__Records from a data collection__
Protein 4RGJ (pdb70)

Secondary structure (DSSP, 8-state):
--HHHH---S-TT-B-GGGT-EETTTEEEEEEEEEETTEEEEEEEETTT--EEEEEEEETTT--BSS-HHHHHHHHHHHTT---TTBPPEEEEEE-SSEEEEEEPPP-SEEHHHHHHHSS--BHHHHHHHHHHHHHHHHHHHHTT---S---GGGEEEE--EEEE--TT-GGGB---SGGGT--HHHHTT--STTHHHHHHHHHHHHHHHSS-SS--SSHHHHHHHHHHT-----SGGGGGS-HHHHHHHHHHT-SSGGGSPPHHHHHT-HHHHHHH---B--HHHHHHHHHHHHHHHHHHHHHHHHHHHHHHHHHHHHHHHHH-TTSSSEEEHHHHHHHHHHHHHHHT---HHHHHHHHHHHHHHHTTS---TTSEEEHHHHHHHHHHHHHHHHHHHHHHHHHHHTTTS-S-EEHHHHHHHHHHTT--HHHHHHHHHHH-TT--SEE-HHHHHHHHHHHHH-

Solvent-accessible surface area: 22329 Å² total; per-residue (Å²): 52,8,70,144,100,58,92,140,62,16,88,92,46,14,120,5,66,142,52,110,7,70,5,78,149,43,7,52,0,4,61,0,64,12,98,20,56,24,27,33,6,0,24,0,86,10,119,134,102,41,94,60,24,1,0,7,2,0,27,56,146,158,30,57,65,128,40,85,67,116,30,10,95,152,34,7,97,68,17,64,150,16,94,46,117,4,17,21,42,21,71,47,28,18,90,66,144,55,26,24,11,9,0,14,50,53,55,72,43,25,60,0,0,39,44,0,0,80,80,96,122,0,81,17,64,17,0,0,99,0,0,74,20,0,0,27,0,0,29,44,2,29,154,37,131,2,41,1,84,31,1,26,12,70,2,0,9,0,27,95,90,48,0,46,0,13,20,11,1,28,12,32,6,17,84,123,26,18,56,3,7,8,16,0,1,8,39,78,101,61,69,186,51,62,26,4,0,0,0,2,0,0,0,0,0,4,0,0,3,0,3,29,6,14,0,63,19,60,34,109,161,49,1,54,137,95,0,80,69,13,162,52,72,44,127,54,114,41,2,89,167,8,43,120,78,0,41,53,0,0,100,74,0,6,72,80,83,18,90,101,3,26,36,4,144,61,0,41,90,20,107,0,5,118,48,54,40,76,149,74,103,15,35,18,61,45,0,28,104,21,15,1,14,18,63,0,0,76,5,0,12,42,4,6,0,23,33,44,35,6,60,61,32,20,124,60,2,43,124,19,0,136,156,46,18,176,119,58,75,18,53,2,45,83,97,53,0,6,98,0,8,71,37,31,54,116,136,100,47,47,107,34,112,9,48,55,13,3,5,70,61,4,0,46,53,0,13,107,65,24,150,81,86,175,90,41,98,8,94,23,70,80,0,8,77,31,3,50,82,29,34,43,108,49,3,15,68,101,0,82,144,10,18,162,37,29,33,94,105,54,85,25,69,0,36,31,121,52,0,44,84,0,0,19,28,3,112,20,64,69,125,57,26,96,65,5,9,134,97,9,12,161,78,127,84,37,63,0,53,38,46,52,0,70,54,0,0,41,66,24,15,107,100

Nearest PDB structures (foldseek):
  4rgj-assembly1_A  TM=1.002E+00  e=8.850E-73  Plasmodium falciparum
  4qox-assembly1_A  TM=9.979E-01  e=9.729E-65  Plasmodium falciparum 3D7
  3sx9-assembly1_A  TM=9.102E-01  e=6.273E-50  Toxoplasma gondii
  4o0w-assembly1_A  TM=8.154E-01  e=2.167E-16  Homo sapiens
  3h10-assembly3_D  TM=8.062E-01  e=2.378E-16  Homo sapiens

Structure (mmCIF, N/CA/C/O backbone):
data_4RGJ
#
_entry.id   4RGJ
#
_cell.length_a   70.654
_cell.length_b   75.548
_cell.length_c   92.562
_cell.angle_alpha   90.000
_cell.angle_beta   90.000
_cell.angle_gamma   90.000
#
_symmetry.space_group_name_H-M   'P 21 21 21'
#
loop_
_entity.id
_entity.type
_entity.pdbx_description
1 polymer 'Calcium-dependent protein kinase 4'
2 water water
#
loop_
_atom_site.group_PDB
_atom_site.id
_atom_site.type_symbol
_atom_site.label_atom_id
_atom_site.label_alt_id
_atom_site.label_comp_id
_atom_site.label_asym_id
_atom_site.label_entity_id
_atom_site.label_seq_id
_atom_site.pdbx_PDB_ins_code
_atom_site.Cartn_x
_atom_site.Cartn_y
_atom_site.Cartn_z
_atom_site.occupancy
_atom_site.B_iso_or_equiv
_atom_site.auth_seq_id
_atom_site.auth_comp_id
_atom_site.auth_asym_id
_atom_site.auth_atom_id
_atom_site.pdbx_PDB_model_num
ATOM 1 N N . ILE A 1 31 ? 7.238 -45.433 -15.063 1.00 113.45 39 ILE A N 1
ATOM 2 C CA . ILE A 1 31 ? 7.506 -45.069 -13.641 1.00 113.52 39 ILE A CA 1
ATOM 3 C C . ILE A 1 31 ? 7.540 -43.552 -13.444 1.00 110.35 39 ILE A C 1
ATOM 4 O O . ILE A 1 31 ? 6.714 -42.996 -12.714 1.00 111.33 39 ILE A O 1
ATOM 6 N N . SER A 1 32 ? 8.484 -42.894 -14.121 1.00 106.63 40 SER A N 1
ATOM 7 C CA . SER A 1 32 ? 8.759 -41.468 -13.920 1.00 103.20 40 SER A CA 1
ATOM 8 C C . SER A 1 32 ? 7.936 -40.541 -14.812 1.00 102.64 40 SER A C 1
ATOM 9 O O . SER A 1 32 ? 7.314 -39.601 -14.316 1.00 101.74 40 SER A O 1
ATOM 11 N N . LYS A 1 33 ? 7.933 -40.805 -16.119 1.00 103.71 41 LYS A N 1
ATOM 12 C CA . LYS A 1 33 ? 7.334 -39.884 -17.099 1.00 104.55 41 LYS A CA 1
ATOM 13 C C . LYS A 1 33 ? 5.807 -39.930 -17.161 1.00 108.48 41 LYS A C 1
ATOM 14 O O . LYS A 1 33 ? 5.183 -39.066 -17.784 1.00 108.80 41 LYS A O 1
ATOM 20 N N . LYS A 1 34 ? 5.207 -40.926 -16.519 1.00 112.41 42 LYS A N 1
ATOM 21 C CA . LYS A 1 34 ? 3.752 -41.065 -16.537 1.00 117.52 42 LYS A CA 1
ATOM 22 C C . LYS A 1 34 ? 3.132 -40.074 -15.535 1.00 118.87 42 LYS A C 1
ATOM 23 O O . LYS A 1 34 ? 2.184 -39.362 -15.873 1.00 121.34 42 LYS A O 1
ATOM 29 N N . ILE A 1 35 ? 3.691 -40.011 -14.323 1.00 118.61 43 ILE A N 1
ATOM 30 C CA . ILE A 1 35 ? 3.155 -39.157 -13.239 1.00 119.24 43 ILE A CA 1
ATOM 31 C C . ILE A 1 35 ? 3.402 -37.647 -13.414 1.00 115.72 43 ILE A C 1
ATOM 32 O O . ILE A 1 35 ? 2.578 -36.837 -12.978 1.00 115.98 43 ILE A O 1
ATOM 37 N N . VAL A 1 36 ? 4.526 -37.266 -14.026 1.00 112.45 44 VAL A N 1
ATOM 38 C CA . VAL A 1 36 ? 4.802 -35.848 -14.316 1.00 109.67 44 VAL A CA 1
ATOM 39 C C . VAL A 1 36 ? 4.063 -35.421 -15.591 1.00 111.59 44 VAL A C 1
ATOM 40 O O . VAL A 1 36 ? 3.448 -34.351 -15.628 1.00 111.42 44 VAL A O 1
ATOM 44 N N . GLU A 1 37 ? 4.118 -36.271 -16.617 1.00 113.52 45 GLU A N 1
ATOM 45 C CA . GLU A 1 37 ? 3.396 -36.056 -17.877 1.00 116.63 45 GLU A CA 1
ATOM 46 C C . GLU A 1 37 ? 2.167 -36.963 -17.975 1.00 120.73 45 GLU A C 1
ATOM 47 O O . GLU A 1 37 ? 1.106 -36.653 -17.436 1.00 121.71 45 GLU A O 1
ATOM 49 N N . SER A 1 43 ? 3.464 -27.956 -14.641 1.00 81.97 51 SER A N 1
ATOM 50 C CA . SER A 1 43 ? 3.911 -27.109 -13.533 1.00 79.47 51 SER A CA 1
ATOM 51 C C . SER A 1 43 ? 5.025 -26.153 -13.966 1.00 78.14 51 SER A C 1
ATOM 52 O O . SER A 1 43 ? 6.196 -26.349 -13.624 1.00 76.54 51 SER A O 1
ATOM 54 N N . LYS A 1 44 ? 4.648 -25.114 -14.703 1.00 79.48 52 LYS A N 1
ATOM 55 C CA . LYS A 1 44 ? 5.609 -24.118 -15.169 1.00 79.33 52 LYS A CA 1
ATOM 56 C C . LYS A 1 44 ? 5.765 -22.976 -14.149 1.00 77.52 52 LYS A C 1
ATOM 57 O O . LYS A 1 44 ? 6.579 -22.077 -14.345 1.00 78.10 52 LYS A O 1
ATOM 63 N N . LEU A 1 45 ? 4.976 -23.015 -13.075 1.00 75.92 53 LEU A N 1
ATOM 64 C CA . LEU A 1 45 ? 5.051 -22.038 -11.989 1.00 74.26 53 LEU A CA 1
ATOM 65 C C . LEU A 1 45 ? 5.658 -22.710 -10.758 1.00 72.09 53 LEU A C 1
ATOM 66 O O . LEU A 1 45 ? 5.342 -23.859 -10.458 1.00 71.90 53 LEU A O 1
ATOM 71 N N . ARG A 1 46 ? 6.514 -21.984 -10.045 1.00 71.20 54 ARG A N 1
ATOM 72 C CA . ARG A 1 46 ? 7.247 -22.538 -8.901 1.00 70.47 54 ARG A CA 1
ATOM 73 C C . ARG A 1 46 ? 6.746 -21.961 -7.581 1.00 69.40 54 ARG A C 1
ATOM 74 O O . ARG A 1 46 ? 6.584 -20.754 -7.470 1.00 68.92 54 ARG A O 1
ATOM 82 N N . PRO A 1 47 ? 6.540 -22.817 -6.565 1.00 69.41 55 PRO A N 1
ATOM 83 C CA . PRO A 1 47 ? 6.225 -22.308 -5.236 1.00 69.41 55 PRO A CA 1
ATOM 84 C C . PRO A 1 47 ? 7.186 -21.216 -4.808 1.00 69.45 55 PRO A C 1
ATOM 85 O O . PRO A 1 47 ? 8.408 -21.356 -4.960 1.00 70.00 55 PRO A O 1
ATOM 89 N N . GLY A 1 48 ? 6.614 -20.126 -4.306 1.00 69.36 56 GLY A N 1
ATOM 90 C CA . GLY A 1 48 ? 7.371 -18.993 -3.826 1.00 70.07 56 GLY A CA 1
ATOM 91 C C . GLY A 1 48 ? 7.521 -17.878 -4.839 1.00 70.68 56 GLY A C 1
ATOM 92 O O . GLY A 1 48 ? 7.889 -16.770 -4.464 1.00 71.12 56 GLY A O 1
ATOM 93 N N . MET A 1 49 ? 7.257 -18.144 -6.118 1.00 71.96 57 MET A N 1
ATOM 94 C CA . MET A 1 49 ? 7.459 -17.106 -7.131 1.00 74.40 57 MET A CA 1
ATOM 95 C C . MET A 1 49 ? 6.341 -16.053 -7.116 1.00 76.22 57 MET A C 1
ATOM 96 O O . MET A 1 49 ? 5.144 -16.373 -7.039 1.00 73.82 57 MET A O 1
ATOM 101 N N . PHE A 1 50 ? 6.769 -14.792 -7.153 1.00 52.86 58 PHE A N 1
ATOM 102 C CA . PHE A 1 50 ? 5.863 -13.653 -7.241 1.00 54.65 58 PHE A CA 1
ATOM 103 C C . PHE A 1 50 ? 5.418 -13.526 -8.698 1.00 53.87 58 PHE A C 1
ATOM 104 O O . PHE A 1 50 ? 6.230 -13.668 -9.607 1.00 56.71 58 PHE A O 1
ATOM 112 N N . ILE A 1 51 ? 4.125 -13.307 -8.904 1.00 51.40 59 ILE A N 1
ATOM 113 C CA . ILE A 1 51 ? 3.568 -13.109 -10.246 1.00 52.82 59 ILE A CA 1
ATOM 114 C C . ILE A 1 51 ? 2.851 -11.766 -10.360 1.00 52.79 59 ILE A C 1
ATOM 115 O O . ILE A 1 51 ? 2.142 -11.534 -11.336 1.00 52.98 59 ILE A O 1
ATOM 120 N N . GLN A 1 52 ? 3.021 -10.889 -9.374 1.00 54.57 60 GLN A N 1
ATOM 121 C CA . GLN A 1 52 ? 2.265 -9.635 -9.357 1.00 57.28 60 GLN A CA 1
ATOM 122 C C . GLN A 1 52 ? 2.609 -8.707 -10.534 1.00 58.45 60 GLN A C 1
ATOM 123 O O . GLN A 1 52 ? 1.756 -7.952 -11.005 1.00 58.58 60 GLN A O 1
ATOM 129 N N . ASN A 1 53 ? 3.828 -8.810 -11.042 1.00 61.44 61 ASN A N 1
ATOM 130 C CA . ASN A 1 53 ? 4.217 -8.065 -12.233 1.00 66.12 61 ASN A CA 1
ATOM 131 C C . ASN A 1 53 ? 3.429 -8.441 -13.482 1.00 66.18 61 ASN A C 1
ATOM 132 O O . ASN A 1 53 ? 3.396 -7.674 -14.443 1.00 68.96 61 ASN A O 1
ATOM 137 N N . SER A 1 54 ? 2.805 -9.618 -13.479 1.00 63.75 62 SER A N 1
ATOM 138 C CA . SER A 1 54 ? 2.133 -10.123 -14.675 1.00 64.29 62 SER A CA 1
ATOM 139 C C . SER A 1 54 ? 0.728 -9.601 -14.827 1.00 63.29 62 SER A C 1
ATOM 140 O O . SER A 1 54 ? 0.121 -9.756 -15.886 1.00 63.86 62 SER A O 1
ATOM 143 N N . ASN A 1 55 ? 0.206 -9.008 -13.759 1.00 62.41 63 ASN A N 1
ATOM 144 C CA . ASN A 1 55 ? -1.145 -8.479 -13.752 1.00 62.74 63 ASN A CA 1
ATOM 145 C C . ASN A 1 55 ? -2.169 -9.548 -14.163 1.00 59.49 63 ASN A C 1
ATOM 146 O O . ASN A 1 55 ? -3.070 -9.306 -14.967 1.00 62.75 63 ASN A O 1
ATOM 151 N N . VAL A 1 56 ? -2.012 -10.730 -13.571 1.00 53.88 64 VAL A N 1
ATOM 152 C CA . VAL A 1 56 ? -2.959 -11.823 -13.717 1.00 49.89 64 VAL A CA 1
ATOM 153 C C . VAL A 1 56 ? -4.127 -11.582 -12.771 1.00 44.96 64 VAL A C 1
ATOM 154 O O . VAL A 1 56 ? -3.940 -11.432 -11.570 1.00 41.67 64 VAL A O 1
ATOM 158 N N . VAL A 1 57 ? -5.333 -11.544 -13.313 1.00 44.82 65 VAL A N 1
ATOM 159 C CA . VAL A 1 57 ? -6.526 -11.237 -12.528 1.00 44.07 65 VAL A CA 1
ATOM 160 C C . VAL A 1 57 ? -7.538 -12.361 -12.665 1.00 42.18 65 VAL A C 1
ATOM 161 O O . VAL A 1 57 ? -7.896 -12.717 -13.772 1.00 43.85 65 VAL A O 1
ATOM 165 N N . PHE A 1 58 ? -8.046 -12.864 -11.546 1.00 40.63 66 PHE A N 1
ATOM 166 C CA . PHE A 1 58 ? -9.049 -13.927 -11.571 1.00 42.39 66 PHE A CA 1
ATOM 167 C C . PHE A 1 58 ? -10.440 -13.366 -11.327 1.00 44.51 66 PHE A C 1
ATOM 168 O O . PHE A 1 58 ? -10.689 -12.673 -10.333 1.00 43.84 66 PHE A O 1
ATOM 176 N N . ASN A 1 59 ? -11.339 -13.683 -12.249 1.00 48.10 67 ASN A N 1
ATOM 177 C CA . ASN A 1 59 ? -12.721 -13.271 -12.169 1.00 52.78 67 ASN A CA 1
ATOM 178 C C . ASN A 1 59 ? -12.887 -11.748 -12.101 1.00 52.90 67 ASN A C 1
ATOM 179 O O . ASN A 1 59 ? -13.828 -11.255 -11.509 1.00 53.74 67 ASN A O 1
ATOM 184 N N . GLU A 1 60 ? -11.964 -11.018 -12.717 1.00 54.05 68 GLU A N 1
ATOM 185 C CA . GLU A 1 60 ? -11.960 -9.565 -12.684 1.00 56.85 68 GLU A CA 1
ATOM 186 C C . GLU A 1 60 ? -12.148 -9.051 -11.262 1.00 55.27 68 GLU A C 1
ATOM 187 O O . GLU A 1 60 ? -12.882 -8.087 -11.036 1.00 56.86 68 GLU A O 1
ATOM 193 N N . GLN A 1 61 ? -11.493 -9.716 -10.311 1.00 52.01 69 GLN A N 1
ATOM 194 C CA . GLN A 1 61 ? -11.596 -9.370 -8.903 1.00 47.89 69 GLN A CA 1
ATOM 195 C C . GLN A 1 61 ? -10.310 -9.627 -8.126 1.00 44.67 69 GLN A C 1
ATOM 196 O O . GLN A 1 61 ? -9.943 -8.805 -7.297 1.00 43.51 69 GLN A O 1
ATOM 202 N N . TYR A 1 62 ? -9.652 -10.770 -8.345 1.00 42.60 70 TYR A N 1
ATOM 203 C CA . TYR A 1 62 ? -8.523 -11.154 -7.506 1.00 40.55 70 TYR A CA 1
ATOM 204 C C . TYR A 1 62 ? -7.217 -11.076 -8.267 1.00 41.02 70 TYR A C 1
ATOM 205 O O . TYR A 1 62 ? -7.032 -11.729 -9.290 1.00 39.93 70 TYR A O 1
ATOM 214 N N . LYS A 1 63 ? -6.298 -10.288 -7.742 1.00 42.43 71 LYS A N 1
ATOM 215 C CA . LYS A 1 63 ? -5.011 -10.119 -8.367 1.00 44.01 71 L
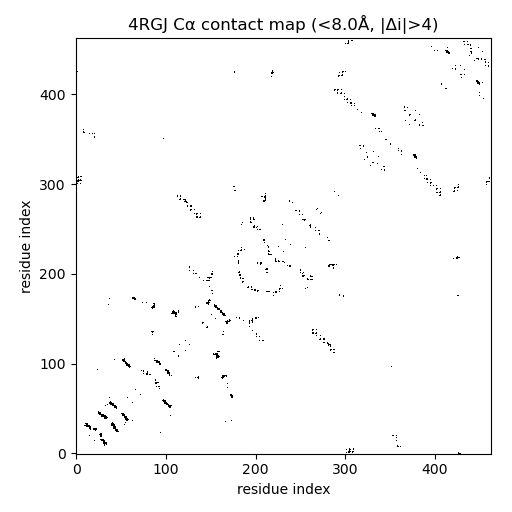YS A CA 1
ATOM 216 C C . LYS A 1 63 ? -4.075 -11.197 -7.848 1.00 41.66 71 LYS A C 1
ATOM 217 O O . LYS A 1 63 ? -3.954 -11.410 -6.636 1.00 40.08 71 LYS A O 1
ATOM 223 N N . GLY A 1 64 ? -3.430 -11.895 -8.774 1.00 40.18 72 GLY A N 1
ATOM 224 C CA . GLY A 1 64 ? -2.493 -12.936 -8.412 1.00 39.51 72 GLY A CA 1
ATOM 225 C C . GLY A 1 64 ? -1.228 -12.340 -7.855 1.00 40.81 72 GLY A C 1
ATOM 226 O O . GLY A 1 64 ? -0.625 -11.463 -8.469 1.00 42.72 72 GLY A O 1
ATOM 227 N N . ILE A 1 65 ? -0.818 -12.817 -6.690 1.00 40.81 73 ILE A N 1
ATOM 228 C CA . ILE A 1 65 ? 0.329 -12.235 -6.004 1.00 43.32 73 ILE A CA 1
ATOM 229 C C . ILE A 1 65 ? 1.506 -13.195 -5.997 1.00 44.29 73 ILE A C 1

__Aim of the exercise__
Look above for the line with "ATOM 176 N N"; retype exactly that line, every line after it up to the line with "ATOM 179 O O", and that line too, nothing else.

__Exercise result__
ATOM 176 N N . ASN A 1 59 ? -11.339 -13.683 -12.249 1.00 48.10 67 ASN A N 1
ATOM 177 C CA . ASN A 1 59 ? -12.721 -13.271 -12.169 1.00 52.78 67 ASN A CA 1
ATOM 178 C C . ASN A 1 59 ? -12.887 -11.748 -12.101 1.00 52.90 67 ASN A C 1
ATOM 179 O O . ASN A 1 59 ? -13.828 -11.255 -11.509 1.00 53.74 67 ASN A O 1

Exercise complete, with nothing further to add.